If the records below hold pictures, omit them, and print exactly the lines from the first line through the line containing "IPR002514 Transposase IS3/IS911family", inclusive.

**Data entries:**
----
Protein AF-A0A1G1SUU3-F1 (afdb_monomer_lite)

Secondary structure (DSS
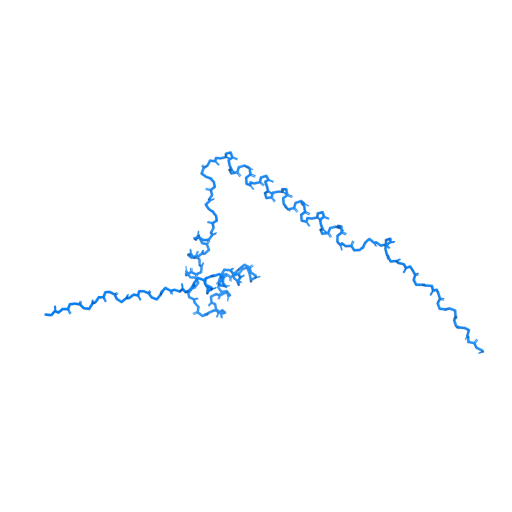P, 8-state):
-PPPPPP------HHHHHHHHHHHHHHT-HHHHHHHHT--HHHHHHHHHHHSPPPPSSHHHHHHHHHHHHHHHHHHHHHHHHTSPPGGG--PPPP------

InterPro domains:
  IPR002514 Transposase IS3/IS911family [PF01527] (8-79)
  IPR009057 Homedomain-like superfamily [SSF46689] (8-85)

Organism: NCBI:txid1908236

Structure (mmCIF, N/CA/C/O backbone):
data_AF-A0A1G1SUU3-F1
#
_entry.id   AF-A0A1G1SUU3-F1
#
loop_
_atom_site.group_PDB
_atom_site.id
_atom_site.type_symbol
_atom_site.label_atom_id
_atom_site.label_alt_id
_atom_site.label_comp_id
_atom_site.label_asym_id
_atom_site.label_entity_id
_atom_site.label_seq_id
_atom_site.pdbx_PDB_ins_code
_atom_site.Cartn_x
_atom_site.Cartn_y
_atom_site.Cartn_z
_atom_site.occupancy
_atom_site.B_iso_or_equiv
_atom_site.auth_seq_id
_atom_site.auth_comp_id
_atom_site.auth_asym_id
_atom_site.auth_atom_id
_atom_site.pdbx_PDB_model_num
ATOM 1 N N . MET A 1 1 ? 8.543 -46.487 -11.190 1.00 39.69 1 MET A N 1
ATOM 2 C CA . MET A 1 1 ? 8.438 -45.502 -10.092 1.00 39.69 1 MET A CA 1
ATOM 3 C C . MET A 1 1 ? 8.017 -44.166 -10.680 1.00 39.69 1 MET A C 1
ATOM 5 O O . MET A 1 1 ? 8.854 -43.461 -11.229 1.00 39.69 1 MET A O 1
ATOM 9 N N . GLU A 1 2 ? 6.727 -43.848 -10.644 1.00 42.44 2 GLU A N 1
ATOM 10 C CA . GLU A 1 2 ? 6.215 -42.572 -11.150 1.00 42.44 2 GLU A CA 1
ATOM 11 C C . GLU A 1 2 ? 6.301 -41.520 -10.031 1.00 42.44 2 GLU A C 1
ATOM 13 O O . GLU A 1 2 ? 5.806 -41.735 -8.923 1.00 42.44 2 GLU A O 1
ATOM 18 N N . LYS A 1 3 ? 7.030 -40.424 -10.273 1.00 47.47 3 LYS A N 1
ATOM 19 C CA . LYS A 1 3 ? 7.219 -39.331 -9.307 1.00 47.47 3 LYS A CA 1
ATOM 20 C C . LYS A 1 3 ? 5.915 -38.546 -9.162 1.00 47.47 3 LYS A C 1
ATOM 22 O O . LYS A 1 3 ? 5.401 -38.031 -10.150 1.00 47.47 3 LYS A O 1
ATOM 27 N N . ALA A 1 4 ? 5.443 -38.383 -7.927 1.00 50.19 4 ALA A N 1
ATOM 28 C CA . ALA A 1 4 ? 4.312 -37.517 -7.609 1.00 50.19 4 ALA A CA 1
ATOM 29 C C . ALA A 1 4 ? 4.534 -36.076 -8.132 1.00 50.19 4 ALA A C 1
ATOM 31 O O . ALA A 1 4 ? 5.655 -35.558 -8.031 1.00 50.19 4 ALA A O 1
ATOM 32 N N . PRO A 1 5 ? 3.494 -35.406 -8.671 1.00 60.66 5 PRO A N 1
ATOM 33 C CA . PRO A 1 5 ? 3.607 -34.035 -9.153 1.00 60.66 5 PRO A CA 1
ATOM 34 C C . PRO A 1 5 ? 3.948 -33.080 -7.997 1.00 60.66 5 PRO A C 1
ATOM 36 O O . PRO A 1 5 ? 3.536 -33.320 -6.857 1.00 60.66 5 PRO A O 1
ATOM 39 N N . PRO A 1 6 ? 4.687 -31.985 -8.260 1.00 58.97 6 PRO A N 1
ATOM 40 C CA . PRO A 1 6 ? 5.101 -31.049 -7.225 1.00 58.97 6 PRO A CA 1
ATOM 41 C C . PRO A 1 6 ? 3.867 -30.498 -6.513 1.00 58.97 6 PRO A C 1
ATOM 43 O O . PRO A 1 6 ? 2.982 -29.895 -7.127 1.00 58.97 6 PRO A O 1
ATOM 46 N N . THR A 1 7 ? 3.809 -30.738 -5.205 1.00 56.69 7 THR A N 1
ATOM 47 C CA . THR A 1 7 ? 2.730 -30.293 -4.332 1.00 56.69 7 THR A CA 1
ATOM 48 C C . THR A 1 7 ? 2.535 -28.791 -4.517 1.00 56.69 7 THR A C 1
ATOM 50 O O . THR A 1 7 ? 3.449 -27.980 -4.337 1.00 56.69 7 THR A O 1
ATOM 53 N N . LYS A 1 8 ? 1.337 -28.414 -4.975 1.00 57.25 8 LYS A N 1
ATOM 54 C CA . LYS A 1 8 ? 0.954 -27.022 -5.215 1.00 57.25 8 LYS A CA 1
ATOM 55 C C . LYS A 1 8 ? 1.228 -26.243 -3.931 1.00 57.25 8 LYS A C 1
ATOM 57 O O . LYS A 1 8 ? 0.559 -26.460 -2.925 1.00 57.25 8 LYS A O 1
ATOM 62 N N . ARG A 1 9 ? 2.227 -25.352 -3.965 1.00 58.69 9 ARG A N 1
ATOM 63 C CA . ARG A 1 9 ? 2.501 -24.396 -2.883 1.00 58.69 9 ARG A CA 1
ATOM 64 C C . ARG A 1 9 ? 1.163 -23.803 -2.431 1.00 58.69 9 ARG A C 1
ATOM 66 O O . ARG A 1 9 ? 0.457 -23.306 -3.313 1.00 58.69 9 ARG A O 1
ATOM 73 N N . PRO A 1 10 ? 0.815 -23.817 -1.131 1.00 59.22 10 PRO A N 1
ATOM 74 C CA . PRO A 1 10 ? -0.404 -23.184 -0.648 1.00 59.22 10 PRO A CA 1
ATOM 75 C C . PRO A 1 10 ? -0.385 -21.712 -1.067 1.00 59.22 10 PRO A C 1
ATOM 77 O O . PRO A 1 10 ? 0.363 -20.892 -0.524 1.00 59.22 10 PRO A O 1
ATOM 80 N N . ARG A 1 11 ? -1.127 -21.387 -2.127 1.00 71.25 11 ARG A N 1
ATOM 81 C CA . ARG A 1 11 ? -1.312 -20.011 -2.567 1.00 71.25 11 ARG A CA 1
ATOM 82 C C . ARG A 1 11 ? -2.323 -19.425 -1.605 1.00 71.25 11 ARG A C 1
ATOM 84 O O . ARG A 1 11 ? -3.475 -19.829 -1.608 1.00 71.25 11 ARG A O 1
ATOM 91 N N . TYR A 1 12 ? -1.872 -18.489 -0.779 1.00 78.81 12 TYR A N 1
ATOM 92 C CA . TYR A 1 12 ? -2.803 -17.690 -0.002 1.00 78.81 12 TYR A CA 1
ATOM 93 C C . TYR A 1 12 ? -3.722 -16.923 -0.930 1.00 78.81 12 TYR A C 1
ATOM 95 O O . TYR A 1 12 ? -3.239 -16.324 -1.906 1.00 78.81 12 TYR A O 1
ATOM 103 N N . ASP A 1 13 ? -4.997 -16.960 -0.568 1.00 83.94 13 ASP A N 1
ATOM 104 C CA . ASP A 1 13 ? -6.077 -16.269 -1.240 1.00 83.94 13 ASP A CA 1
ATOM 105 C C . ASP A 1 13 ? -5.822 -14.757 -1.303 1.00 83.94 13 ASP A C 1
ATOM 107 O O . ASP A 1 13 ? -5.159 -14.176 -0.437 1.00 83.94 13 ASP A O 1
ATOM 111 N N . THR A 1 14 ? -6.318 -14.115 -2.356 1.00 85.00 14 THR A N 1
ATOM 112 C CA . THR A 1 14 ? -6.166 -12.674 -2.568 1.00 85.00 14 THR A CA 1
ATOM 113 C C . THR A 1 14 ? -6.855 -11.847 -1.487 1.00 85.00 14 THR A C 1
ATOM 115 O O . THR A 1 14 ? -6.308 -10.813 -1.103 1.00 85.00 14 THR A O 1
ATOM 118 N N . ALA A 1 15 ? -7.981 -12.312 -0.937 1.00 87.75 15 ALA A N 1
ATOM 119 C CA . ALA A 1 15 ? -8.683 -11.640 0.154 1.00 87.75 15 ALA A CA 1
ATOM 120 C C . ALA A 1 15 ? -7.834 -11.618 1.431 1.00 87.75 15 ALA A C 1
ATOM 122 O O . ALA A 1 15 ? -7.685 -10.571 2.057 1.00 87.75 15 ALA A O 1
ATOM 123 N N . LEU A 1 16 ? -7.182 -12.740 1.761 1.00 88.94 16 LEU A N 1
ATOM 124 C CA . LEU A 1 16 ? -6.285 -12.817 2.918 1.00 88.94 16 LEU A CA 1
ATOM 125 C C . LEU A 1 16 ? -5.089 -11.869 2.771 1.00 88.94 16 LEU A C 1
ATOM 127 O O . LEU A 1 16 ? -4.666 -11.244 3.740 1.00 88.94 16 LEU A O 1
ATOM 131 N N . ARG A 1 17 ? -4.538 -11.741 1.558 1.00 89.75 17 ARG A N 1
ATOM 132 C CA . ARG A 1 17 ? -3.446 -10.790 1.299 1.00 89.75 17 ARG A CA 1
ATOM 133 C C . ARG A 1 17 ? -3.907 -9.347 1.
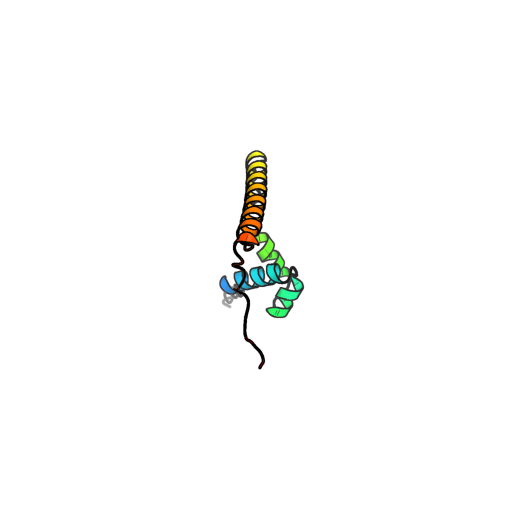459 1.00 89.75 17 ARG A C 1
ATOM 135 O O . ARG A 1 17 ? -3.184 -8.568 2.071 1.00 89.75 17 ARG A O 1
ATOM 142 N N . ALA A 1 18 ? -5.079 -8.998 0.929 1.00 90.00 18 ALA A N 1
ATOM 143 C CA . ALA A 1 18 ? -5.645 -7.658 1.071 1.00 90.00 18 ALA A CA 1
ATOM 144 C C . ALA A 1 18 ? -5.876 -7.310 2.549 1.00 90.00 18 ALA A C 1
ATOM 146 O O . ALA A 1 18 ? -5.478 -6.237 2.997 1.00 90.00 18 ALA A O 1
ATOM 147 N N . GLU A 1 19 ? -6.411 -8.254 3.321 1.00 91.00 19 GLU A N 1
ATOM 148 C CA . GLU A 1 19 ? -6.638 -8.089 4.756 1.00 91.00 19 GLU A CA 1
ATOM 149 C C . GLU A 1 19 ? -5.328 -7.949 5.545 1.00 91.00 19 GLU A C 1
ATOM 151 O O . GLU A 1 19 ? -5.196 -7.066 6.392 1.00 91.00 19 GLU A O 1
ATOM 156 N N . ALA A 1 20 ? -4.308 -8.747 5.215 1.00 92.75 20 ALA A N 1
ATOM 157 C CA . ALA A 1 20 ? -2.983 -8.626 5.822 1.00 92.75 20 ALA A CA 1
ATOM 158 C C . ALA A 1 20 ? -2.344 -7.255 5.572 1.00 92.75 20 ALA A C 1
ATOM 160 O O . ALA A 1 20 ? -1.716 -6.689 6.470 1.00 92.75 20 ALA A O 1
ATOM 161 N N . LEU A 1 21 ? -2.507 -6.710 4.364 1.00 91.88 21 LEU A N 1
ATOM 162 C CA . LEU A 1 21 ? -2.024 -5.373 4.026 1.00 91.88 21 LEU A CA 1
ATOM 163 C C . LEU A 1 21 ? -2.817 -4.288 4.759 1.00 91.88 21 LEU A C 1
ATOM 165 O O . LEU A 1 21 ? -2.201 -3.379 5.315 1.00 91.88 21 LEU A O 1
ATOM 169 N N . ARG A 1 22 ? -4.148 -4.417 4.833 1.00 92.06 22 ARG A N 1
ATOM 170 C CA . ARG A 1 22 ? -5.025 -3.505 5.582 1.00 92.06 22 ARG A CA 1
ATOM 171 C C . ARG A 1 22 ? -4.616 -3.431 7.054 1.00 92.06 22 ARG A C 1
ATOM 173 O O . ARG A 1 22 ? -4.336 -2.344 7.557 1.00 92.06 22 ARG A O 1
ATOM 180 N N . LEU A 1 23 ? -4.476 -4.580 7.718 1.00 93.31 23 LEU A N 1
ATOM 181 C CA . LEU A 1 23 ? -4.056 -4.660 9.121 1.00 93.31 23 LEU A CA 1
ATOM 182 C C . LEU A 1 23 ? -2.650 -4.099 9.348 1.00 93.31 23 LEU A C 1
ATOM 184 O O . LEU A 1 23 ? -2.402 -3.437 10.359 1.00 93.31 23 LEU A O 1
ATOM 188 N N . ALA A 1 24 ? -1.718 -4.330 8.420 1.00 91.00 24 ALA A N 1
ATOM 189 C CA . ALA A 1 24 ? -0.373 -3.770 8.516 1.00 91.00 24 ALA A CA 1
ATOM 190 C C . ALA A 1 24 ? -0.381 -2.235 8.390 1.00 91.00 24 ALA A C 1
----
**Result below:**
Protein AF-A0A1G1SUU3-F1 (afdb_monomer_lite)

Secondary structure (DSS
P, 8-state):
-PPPPPP------HHHHHHHHHHHHHHT-HHHHHHHHT--HHHHHHHHHHHSPPPPSSHHHHHHHHHHHHHHHHHHHHHHHHTSPPGGG--PPPP------

InterPro domains:
  IPR002514 Transposase IS3/IS911family [PF01527] (8-79)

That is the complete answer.